Fuzzing has been a tried and true method in pentesting for years. In essence, it is a method of injecting malformed or unexpected inputs to identify application weaknesses. These payloads are typically static vectors that are automatically pushed into injection points within a system. Once injected, a pentester can glean insights into types of vulnerabilities based on the application’s responses. While fuzzing may be tempting for testing LLM applications, it is rarely successful.

lakera datasets

An example of “ffuf” - an acronym for “fuzz faster you fool!” - that fuzzes directory listings during initial pentester reconnaissance.

In web application pentesting, fuzzing is intended to offer broad coverage and test injection points quickly. It is an effective way of identifying classes of vulnerabilities such as directory traversal, SQL injections, cross-site scripting, and buffer overflows. These payloads typically do not exploit vulnerabilities themselves, but generate error messages in the responses that a pentester can use to further exploit vulnerabilities.

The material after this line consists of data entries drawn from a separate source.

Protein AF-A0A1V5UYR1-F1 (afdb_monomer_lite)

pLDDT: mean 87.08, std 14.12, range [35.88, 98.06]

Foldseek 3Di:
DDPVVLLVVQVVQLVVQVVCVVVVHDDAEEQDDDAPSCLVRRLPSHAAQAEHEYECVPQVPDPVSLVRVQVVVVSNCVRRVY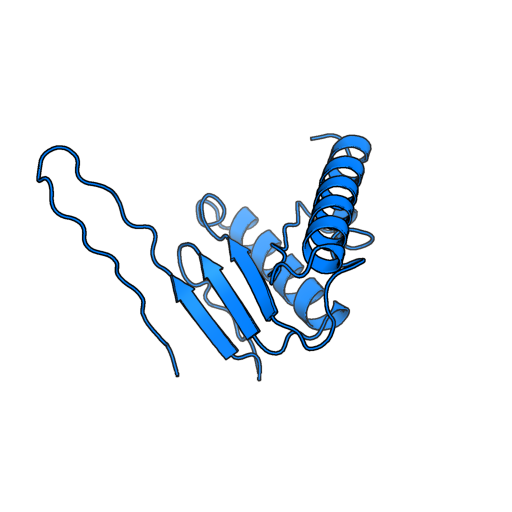QEYEYEDDDRPHDNDNHAYWYWHDFDCPVVVNDTDGDTDRPD

Radius of gyration: 15.61 Å; chains: 1; bounding box: 32×38×44 Å

Sequence (124 aa):
MPLAMKTWNVYRSRLLGQRMADAGIVVIPTVSWAGPETYEFCFDGLPKNGTVTISTVGVMRSRQARELFKSGLSAMLAAIRPENILIYGKLPDFDFGKTAIFHFEPTSFDWKNMKKDVNCKENR

Secondary structure (DSSP, 8-state):
--HHHHHHHHHHHHHHHHHHHHTT----PEE--SSGGGHHHHTTTPPTTSEEEEE-TTTTTSHHHHHHHHHHHHHHHHHH--SEEEEESSPPS---TT-EEEEE-----BTTTTB----EEE--

Structure (mmCIF, N/CA/C/O backbone):
data_AF-A0A1V5UYR1-F1
#
_entry.id   AF-A0A1V5UYR1-F1
#
loop_
_atom_site.group_PDB
_atom_site.id
_atom_site.type_symbol
_atom_site.label_atom_id
_atom_site.label_alt_id
_atom_site.label_comp_id
_atom_site.label_asym_id
_atom_site.label_entity_id
_atom_site.label_seq_id
_atom_site.pdbx_PDB_ins_code
_atom_site.Cartn_x
_atom_site.Cartn_y
_atom_site.Cartn_z
_atom_site.occupancy
_atom_site.B_iso_or_equiv
_atom_site.auth_seq_id
_atom_site.auth_comp_id
_atom_site.auth_asym_id
_atom_site.auth_atom_id
_atom_site.pdbx_PDB_model_num
ATOM 1 N N . MET A 1 1 ? 13.243 11.709 1.000 1.00 82.44 1 MET A N 1
ATOM 2 C CA . MET A 1 1 ? 13.727 10.629 0.109 1.00 82.44 1 MET A CA 1
ATOM 3 C C . MET A 1 1 ? 13.511 11.059 -1.340 1.00 82.44 1 MET A C 1
ATOM 5 O O . MET A 1 1 ? 12.389 11.466 -1.631 1.00 82.44 1 MET A O 1
ATOM 9 N N . PRO A 1 2 ? 14.531 11.019 -2.216 1.00 94.44 2 PRO A N 1
ATOM 10 C CA . PRO A 1 2 ? 14.392 11.334 -3.643 1.00 94.44 2 PRO A CA 1
ATOM 11 C C . PRO A 1 2 ? 13.414 10.394 -4.361 1.00 94.44 2 PRO A C 1
ATOM 13 O O . PRO A 1 2 ? 13.251 9.248 -3.938 1.00 94.44 2 PRO A O 1
ATOM 16 N N . LEU A 1 3 ? 12.796 10.857 -5.455 1.00 93.81 3 LEU A N 1
ATOM 17 C CA . LEU A 1 3 ? 11.781 10.097 -6.200 1.00 93.81 3 LEU A CA 1
ATOM 18 C C . LEU A 1 3 ? 12.307 8.744 -6.693 1.00 93.81 3 LEU A C 1
ATOM 20 O O . LEU A 1 3 ? 11.684 7.725 -6.421 1.00 93.81 3 LEU A O 1
ATOM 24 N N . ALA A 1 4 ? 13.506 8.716 -7.281 1.00 95.88 4 ALA A N 1
ATOM 25 C CA . ALA A 1 4 ? 14.134 7.483 -7.759 1.00 95.88 4 ALA A CA 1
ATOM 26 C C . ALA A 1 4 ? 14.246 6.403 -6.664 1.00 95.88 4 ALA A C 1
ATOM 28 O O . ALA A 1 4 ? 13.963 5.232 -6.906 1.00 95.88 4 ALA A O 1
ATOM 29 N N . MET A 1 5 ? 14.584 6.794 -5.428 1.00 96.31 5 MET A N 1
ATOM 30 C CA . MET A 1 5 ? 14.631 5.853 -4.304 1.00 96.31 5 MET A CA 1
ATOM 31 C C . MET A 1 5 ? 13.238 5.378 -3.879 1.00 96.31 5 MET A C 1
ATOM 33 O O . MET A 1 5 ? 13.083 4.216 -3.509 1.00 96.31 5 MET A O 1
ATOM 37 N N . LYS A 1 6 ? 12.219 6.246 -3.937 1.00 95.44 6 LYS A N 1
ATOM 38 C CA . LYS A 1 6 ? 10.828 5.853 -3.654 1.00 95.44 6 LYS A CA 1
ATOM 39 C C . L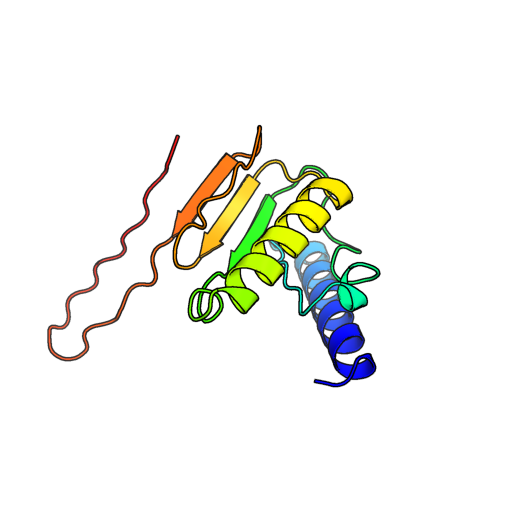YS A 1 6 ? 10.349 4.809 -4.670 1.00 95.44 6 LYS A C 1
ATOM 41 O O . LYS A 1 6 ? 9.847 3.766 -4.259 1.00 95.44 6 LYS A O 1
ATOM 46 N N . THR A 1 7 ? 10.578 5.052 -5.961 1.00 95.94 7 THR A N 1
ATOM 47 C CA . THR A 1 7 ? 10.235 4.124 -7.049 1.00 95.94 7 THR A CA 1
ATOM 48 C C . THR A 1 7 ? 10.956 2.789 -6.887 1.00 95.94 7 THR A C 1
ATOM 50 O O . THR A 1 7 ? 10.316 1.739 -6.898 1.00 95.94 7 THR A O 1
ATOM 53 N N . TRP A 1 8 ? 12.270 2.817 -6.633 1.00 96.38 8 TRP A N 1
ATOM 54 C CA . TRP A 1 8 ? 13.058 1.606 -6.391 1.00 96.38 8 TRP A CA 1
ATOM 55 C C . TRP A 1 8 ? 12.538 0.787 -5.203 1.00 96.38 8 TRP A C 1
ATOM 57 O O . TRP A 1 8 ? 12.418 -0.436 -5.292 1.00 96.38 8 TRP A O 1
ATOM 67 N N . ASN A 1 9 ? 12.191 1.447 -4.095 1.00 95.25 9 ASN A N 1
ATOM 68 C CA . ASN A 1 9 ? 11.674 0.770 -2.907 1.00 95.25 9 ASN A CA 1
ATOM 69 C C . ASN A 1 9 ? 10.339 0.066 -3.169 1.00 95.25 9 ASN A C 1
ATOM 71 O O . ASN A 1 9 ? 10.165 -1.071 -2.725 1.00 95.25 9 ASN A O 1
ATOM 75 N N . VAL A 1 10 ? 9.426 0.707 -3.907 1.00 95.75 10 VAL A N 1
ATOM 76 C CA . VAL A 1 10 ? 8.153 0.085 -4.298 1.00 95.75 10 VAL A CA 1
ATOM 77 C C . VAL A 1 10 ? 8.408 -1.101 -5.219 1.00 95.75 10 VAL A C 1
ATOM 79 O O . VAL A 1 10 ? 7.990 -2.211 -4.894 1.00 95.75 10 VAL A O 1
ATOM 82 N N . TYR A 1 11 ? 9.157 -0.901 -6.306 1.00 96.00 11 TYR A N 1
ATOM 83 C CA . TYR A 1 11 ? 9.467 -1.959 -7.267 1.00 96.00 11 TYR A CA 1
ATOM 84 C C . TYR A 1 11 ? 10.068 -3.196 -6.586 1.00 96.00 11 TYR A C 1
ATOM 86 O O . TYR A 1 11 ? 9.573 -4.312 -6.748 1.00 96.00 11 TYR A O 1
ATOM 94 N N . ARG A 1 12 ? 11.091 -2.997 -5.745 1.00 96.31 12 ARG A N 1
ATOM 95 C CA . ARG A 1 12 ? 11.759 -4.087 -5.026 1.00 96.31 12 ARG A CA 1
ATOM 96 C C . ARG A 1 12 ? 10.804 -4.826 -4.089 1.00 96.31 12 ARG A C 1
ATOM 98 O O . ARG A 1 12 ? 10.866 -6.050 -4.009 1.00 96.31 12 ARG A O 1
ATOM 105 N N . SER A 1 13 ? 9.923 -4.107 -3.392 1.00 95.56 13 SER A N 1
ATOM 106 C CA . SER A 1 13 ? 8.913 -4.728 -2.529 1.00 95.56 13 SER A CA 1
ATOM 107 C C . SER A 1 13 ? 7.939 -5.598 -3.329 1.00 95.56 13 SER A C 1
ATOM 109 O O . SER A 1 13 ? 7.636 -6.706 -2.887 1.00 95.56 13 SER A O 1
ATOM 111 N N . ARG A 1 14 ? 7.490 -5.141 -4.507 1.00 95.62 14 ARG A N 1
ATOM 112 C CA . ARG A 1 14 ? 6.586 -5.910 -5.381 1.00 95.62 14 ARG A CA 1
ATOM 113 C C . ARG A 1 14 ? 7.263 -7.149 -5.956 1.00 95.62 14 ARG A C 1
ATOM 115 O O . ARG A 1 14 ? 6.697 -8.232 -5.859 1.00 95.62 14 ARG A O 1
ATOM 122 N N . LEU A 1 15 ? 8.491 -7.014 -6.457 1.00 96.56 15 LEU A N 1
ATOM 123 C CA . LEU A 1 15 ? 9.258 -8.136 -7.003 1.00 96.56 15 LEU A CA 1
ATOM 124 C C . LEU A 1 15 ? 9.487 -9.240 -5.960 1.00 96.56 15 LEU A C 1
ATOM 126 O O . LEU A 1 15 ? 9.357 -10.422 -6.268 1.00 96.56 15 LEU A O 1
ATOM 130 N N . LEU A 1 16 ? 9.820 -8.864 -4.721 1.00 96.62 16 LEU A N 1
ATOM 131 C CA . LEU A 1 16 ? 9.978 -9.834 -3.635 1.00 96.62 16 LEU A CA 1
ATOM 132 C C . LEU A 1 16 ? 8.653 -10.519 -3.295 1.00 96.62 16 LEU A C 1
ATOM 134 O O . LEU A 1 16 ? 8.631 -11.739 -3.157 1.00 96.62 16 LEU A O 1
ATOM 138 N N . GLY A 1 17 ? 7.562 -9.754 -3.207 1.00 95.94 17 GLY A N 1
ATOM 139 C CA . GLY A 1 17 ? 6.230 -10.307 -2.976 1.00 95.94 17 GLY A CA 1
ATOM 140 C C . GLY A 1 17 ? 5.819 -11.302 -4.061 1.00 95.94 17 GLY A C 1
ATOM 141 O O . GLY A 1 17 ? 5.363 -12.393 -3.738 1.00 95.94 17 GLY A O 1
ATOM 142 N N . GLN A 1 18 ? 6.062 -10.973 -5.331 1.00 95.88 18 GLN A N 1
ATOM 143 C CA . GLN A 1 18 ? 5.800 -11.876 -6.450 1.00 95.88 18 GLN A CA 1
ATOM 144 C C . GLN A 1 18 ? 6.620 -13.164 -6.333 1.00 95.88 18 GLN A C 1
ATOM 146 O O . GLN A 1 18 ? 6.052 -14.245 -6.368 1.00 95.88 18 GLN A O 1
ATOM 151 N N . ARG A 1 19 ? 7.936 -13.069 -6.102 1.00 97.69 19 ARG A N 1
ATOM 152 C CA . ARG A 1 19 ? 8.791 -14.261 -5.963 1.00 97.69 19 ARG A CA 1
ATOM 153 C C . ARG A 1 19 ? 8.381 -15.167 -4.802 1.00 97.69 19 ARG A C 1
ATOM 155 O O . ARG A 1 19 ? 8.513 -16.380 -4.901 1.00 97.69 19 ARG A O 1
ATOM 162 N N . MET A 1 20 ? 7.915 -14.588 -3.696 1.00 97.50 20 MET A N 1
ATOM 163 C CA . MET A 1 20 ? 7.384 -15.355 -2.567 1.00 97.50 20 MET A CA 1
ATOM 164 C C . MET A 1 20 ? 6.066 -16.046 -2.938 1.00 97.50 20 MET A C 1
ATOM 166 O O . MET A 1 20 ? 5.892 -17.220 -2.618 1.00 97.50 20 MET A O 1
ATOM 170 N N . ALA A 1 21 ? 5.175 -15.350 -3.648 1.00 95.88 21 ALA A N 1
ATOM 171 C CA . ALA A 1 21 ? 3.930 -15.929 -4.145 1.00 95.88 21 ALA A CA 1
ATOM 172 C C . ALA A 1 21 ? 4.183 -17.070 -5.145 1.00 95.88 21 ALA A C 1
ATOM 174 O O . ALA A 1 21 ? 3.575 -18.131 -5.017 1.00 95.88 21 ALA A O 1
ATOM 175 N N . ASP A 1 22 ? 5.139 -16.904 -6.064 1.00 97.31 22 ASP A N 1
ATOM 176 C CA . ASP A 1 22 ? 5.566 -17.943 -7.015 1.00 97.31 22 ASP A CA 1
ATOM 177 C C . ASP A 1 22 ? 6.114 -19.192 -6.294 1.00 97.31 22 ASP A C 1
ATOM 179 O O . ASP A 1 22 ? 5.995 -20.309 -6.792 1.00 97.31 22 ASP A O 1
ATOM 183 N N . ALA A 1 23 ? 6.677 -19.018 -5.093 1.00 98.06 23 ALA A N 1
ATOM 184 C CA . ALA A 1 23 ? 7.136 -20.102 -4.224 1.00 98.06 23 ALA A CA 1
ATOM 185 C C . ALA A 1 23 ? 6.018 -20.729 -3.361 1.00 98.06 23 ALA A C 1
ATOM 187 O O . ALA A 1 23 ? 6.304 -21.551 -2.491 1.00 98.06 23 ALA A O 1
ATOM 188 N N . GLY A 1 24 ? 4.754 -20.343 -3.567 1.00 97.56 24 GLY A N 1
ATOM 189 C CA . GLY A 1 24 ? 3.597 -20.864 -2.833 1.00 97.56 24 GLY A CA 1
ATOM 190 C C . GLY A 1 24 ? 3.358 -20.219 -1.463 1.00 97.56 24 GLY A C 1
ATOM 191 O O . GLY A 1 24 ? 2.552 -20.726 -0.684 1.00 97.56 24 GLY A O 1
ATOM 192 N N . ILE A 1 25 ? 4.037 -19.112 -1.143 1.00 97.75 25 ILE A N 1
ATOM 193 C CA . ILE A 1 25 ? 3.829 -18.379 0.113 1.00 97.75 25 ILE A CA 1
ATOM 194 C C . ILE A 1 25 ? 2.635 -17.437 -0.049 1.00 97.75 25 ILE A C 1
ATOM 196 O O . ILE A 1 25 ? 2.545 -16.680 -1.013 1.00 97.75 25 ILE A O 1
ATOM 200 N N . VAL A 1 26 ? 1.735 -17.423 0.935 1.00 95.75 26 VAL A N 1
ATOM 201 C CA . VAL A 1 26 ? 0.648 -16.438 0.985 1.00 95.75 26 VAL A CA 1
ATOM 202 C C . VAL A 1 26 ? 1.230 -15.064 1.322 1.00 95.75 26 VAL A C 1
ATOM 204 O O . VAL A 1 26 ? 1.741 -14.847 2.420 1.00 95.75 26 VAL A O 1
ATOM 207 N N . VAL A 1 27 ? 1.143 -14.125 0.378 1.00 95.88 27 VAL A N 1
ATOM 208 C CA . VAL A 1 27 ? 1.678 -12.765 0.522 1.00 95.88 27 VAL A CA 1
ATOM 209 C C . VAL A 1 27 ? 0.538 -11.757 0.601 1.00 95.88 27 VAL A C 1
ATOM 211 O O . VAL A 1 27 ? -0.253 -11.632 -0.329 1.00 95.88 27 VAL A O 1
ATOM 214 N N . ILE A 1 28 ? 0.500 -10.981 1.687 1.00 96.19 28 ILE A N 1
ATOM 215 C CA . ILE A 1 28 ? -0.369 -9.804 1.813 1.00 96.19 28 ILE A CA 1
ATOM 216 C C . ILE A 1 28 ? 0.513 -8.557 1.687 1.00 96.19 28 ILE A C 1
ATOM 218 O O . ILE A 1 28 ? 1.280 -8.257 2.607 1.00 96.19 28 ILE A O 1
ATOM 222 N N . PRO A 1 29 ? 0.457 -7.821 0.564 1.00 95.62 29 PRO A N 1
ATOM 223 C CA . PRO A 1 29 ? 1.362 -6.708 0.346 1.00 95.62 29 PRO A CA 1
ATOM 224 C C . PRO A 1 29 ? 1.015 -5.524 1.246 1.00 95.62 29 PRO A C 1
ATOM 226 O O . PRO A 1 29 ? -0.151 -5.168 1.435 1.00 95.62 29 PRO A O 1
ATOM 229 N N . THR A 1 30 ? 2.054 -4.874 1.762 1.00 94.69 30 THR A N 1
ATOM 230 C CA . THR A 1 30 ? 1.919 -3.582 2.432 1.00 94.69 30 THR A CA 1
ATOM 231 C C . THR A 1 30 ? 1.919 -2.451 1.413 1.00 94.69 30 THR A C 1
ATOM 233 O O . THR A 1 30 ? 2.804 -2.346 0.551 1.00 94.69 30 THR A O 1
ATOM 236 N N . VAL A 1 31 ? 0.912 -1.592 1.521 1.00 94.62 31 VAL A N 1
ATOM 237 C CA . VAL A 1 31 ? 0.780 -0.371 0.732 1.00 94.62 31 VAL A CA 1
ATOM 238 C C . VAL A 1 31 ? 1.361 0.783 1.533 1.00 94.62 31 VAL A C 1
ATOM 240 O O . VAL A 1 31 ? 1.094 0.942 2.723 1.00 94.62 31 VAL A O 1
ATOM 243 N N . SER A 1 32 ? 2.192 1.581 0.872 1.00 91.88 32 SER A N 1
ATOM 244 C CA . SER A 1 32 ? 2.809 2.767 1.451 1.00 91.88 32 SER A CA 1
ATOM 245 C C . SER A 1 32 ? 2.948 3.834 0.377 1.00 91.88 32 SER A C 1
ATOM 247 O O . SER A 1 32 ? 3.250 3.530 -0.778 1.00 91.88 32 SER A O 1
ATOM 249 N N . TRP A 1 33 ? 2.726 5.082 0.767 1.00 93.62 33 TRP A N 1
ATOM 250 C CA . TRP A 1 33 ? 2.837 6.261 -0.080 1.00 93.62 33 TRP A CA 1
ATOM 251 C C . TRP A 1 33 ? 3.504 7.386 0.707 1.00 93.62 33 TRP A C 1
ATOM 253 O O . TRP A 1 33 ? 3.449 7.422 1.937 1.00 93.62 33 TRP A O 1
ATOM 263 N N . ALA A 1 34 ? 4.148 8.310 -0.005 1.00 89.75 34 ALA A N 1
ATOM 264 C CA . ALA A 1 34 ? 4.759 9.489 0.614 1.00 89.75 34 ALA A CA 1
ATOM 265 C C . ALA A 1 34 ? 3.901 10.743 0.399 1.00 89.75 34 ALA A C 1
ATOM 267 O O . ALA A 1 34 ? 3.651 11.496 1.335 1.00 89.75 34 ALA A O 1
ATOM 268 N N . GLY A 1 35 ? 3.433 10.933 -0.831 1.00 90.06 35 GLY A N 1
ATOM 269 C CA . GLY A 1 35 ? 2.635 12.070 -1.270 1.00 90.06 35 GLY A CA 1
ATOM 270 C C . GLY A 1 35 ? 2.059 11.820 -2.667 1.00 90.06 35 GLY A C 1
ATOM 271 O O . GLY A 1 35 ? 2.286 10.738 -3.226 1.00 90.06 35 GLY A O 1
ATOM 272 N N . PRO A 1 36 ? 1.315 12.784 -3.232 1.00 93.12 36 PRO A N 1
ATOM 273 C CA . PRO A 1 36 ? 0.657 12.636 -4.530 1.00 93.12 36 PRO A CA 1
ATOM 274 C C . PRO A 1 36 ? 1.594 12.249 -5.673 1.00 93.12 36 PRO A C 1
ATOM 276 O O . PRO A 1 36 ? 1.213 11.479 -6.549 1.00 93.12 36 PRO A O 1
ATOM 279 N N . GLU A 1 37 ? 2.853 12.680 -5.614 1.00 93.12 37 GLU A N 1
ATOM 280 C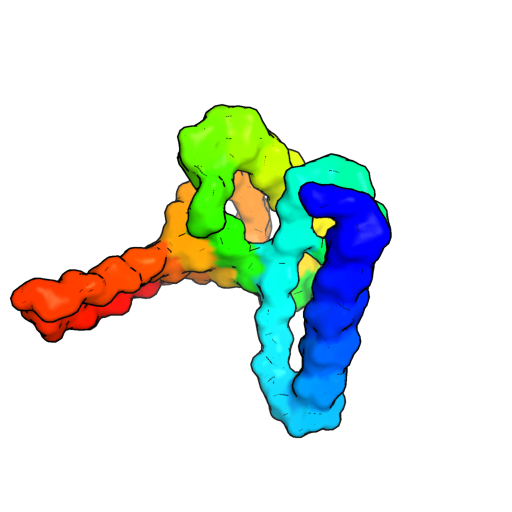 CA . GLU A 1 37 ? 3.883 12.336 -6.596 1.00 93.12 37 GLU A CA 1
ATOM 281 C C . GLU A 1 37 ? 4.229 10.838 -6.627 1.00 93.12 37 GLU A C 1
ATOM 283 O O . GLU A 1 37 ? 4.949 10.385 -7.509 1.00 93.12 37 GLU A O 1
ATOM 288 N N . THR A 1 38 ? 3.765 10.065 -5.639 1.00 95.12 38 THR A N 1
ATOM 289 C CA . THR A 1 38 ? 3.986 8.614 -5.576 1.00 95.12 38 THR A CA 1
ATOM 290 C C . THR A 1 38 ? 2.817 7.785 -6.088 1.00 95.12 38 THR A C 1
ATOM 292 O O . THR A 1 38 ? 2.999 6.592 -6.317 1.00 95.12 38 THR A O 1
ATOM 295 N N . TYR A 1 39 ? 1.640 8.388 -6.283 1.00 95.31 39 TYR A N 1
ATOM 296 C CA . TYR A 1 39 ? 0.413 7.655 -6.625 1.00 95.31 39 TYR A CA 1
ATOM 297 C C . TYR A 1 39 ? 0.476 6.991 -7.999 1.00 95.31 39 TYR A C 1
ATOM 299 O O . TYR A 1 39 ? -0.182 5.978 -8.204 1.00 95.31 39 TYR A O 1
ATOM 307 N N . GLU A 1 40 ? 1.307 7.521 -8.896 1.00 94.25 40 GLU A N 1
ATOM 308 C CA . GLU A 1 40 ? 1.533 6.962 -10.228 1.00 94.25 40 GLU A CA 1
ATOM 309 C C . GLU A 1 40 ? 2.113 5.542 -10.191 1.00 94.25 40 GLU A C 1
ATOM 311 O O . GLU A 1 40 ? 1.866 4.783 -11.112 1.00 94.25 40 GLU A O 1
ATOM 316 N N . PHE A 1 41 ? 2.852 5.171 -9.136 1.00 94.38 41 PHE A N 1
ATOM 317 C CA . PHE A 1 41 ? 3.537 3.873 -9.076 1.00 94.38 41 PHE A CA 1
ATOM 318 C C . PHE A 1 41 ? 3.295 3.081 -7.787 1.00 94.38 41 PHE A C 1
ATOM 320 O O . PHE A 1 41 ? 3.523 1.873 -7.753 1.00 94.38 41 PHE A O 1
ATOM 327 N N . CYS A 1 42 ? 2.890 3.712 -6.678 1.00 95.25 42 CYS A N 1
ATOM 328 C CA . CYS A 1 42 ? 2.823 3.016 -5.387 1.00 95.25 42 CYS A CA 1
ATOM 329 C C . CYS A 1 42 ? 1.685 1.984 -5.306 1.00 95.25 42 CYS A C 1
ATOM 331 O O . CYS A 1 42 ? 1.772 1.034 -4.514 1.00 95.25 42 CYS A O 1
ATOM 333 N N . PHE A 1 43 ? 0.662 2.138 -6.149 1.00 95.50 43 PHE A N 1
ATOM 334 C CA . PHE A 1 43 ? -0.485 1.234 -6.228 1.00 95.50 43 PHE A CA 1
ATOM 335 C C . PHE A 1 43 ? -0.328 0.125 -7.276 1.00 95.50 43 PHE A C 1
ATOM 337 O O . PHE A 1 43 ? -1.115 -0.822 -7.285 1.00 95.50 43 PHE A O 1
ATOM 344 N N . ASP A 1 44 ? 0.712 0.193 -8.105 1.00 93.62 44 ASP A N 1
ATOM 345 C CA . ASP A 1 44 ? 0.954 -0.795 -9.149 1.00 93.62 44 ASP A CA 1
ATOM 346 C C . ASP A 1 44 ? 1.427 -2.137 -8.582 1.00 93.62 44 ASP A C 1
ATOM 348 O O . ASP A 1 44 ? 2.100 -2.228 -7.544 1.00 93.62 44 ASP A O 1
ATOM 352 N N . GLY A 1 45 ? 1.045 -3.208 -9.282 1.00 91.25 45 GLY A N 1
ATOM 353 C CA . GLY A 1 45 ? 1.369 -4.587 -8.911 1.00 91.25 45 GLY A CA 1
ATOM 354 C C . GLY A 1 45 ? 0.686 -5.076 -7.629 1.00 91.25 45 GLY A C 1
ATOM 355 O O . GLY A 1 45 ? 1.028 -6.145 -7.130 1.00 91.25 45 GLY A O 1
ATOM 356 N N . LEU A 1 46 ? -0.251 -4.304 -7.071 1.00 95.00 46 LEU A N 1
ATOM 357 C CA . LEU A 1 46 ? -1.080 -4.728 -5.948 1.00 95.00 46 LEU A CA 1
ATOM 358 C C . LEU A 1 46 ? -2.295 -5.537 -6.426 1.00 95.00 46 LEU A C 1
ATOM 360 O O . LEU A 1 46 ? -2.803 -5.300 -7.526 1.00 95.00 46 LEU A O 1
ATOM 364 N N . PRO A 1 47 ? -2.805 -6.462 -5.594 1.00 91.50 47 PRO A N 1
ATOM 365 C CA . PRO A 1 47 ? -4.013 -7.205 -5.910 1.00 91.50 47 PRO A CA 1
ATOM 366 C C . PRO A 1 47 ? -5.221 -6.261 -5.949 1.00 91.50 47 PRO A C 1
ATOM 368 O O . PRO A 1 47 ? -5.484 -5.520 -4.999 1.00 91.50 47 PRO A O 1
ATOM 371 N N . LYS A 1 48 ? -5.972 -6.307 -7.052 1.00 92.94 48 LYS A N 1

With the development of LLMs, new fuzzing tools have been developed to test LLM responses. These include Garak, LLMFuzzer (though no longer maintained), FuzzAI, and Prompt Fuzzer.

Some publicly available datasets, such as Lakera’s Prompt Injection dataset on Hugging Face, could ostensibly be used to “red team” an LLM.

lakera datasets

An example of payloads from Lakera's Mosscap challenge.

Historically we have seen success in web application testing using static payloads, which can excel for attacks like SQL injection. Tools like SQLmap leverage these payloads to achieve remarkable results in extracting data from restricted databases by iterating through static payloads until a "match" is found—indicating that the payload successfully retrieved data from the database.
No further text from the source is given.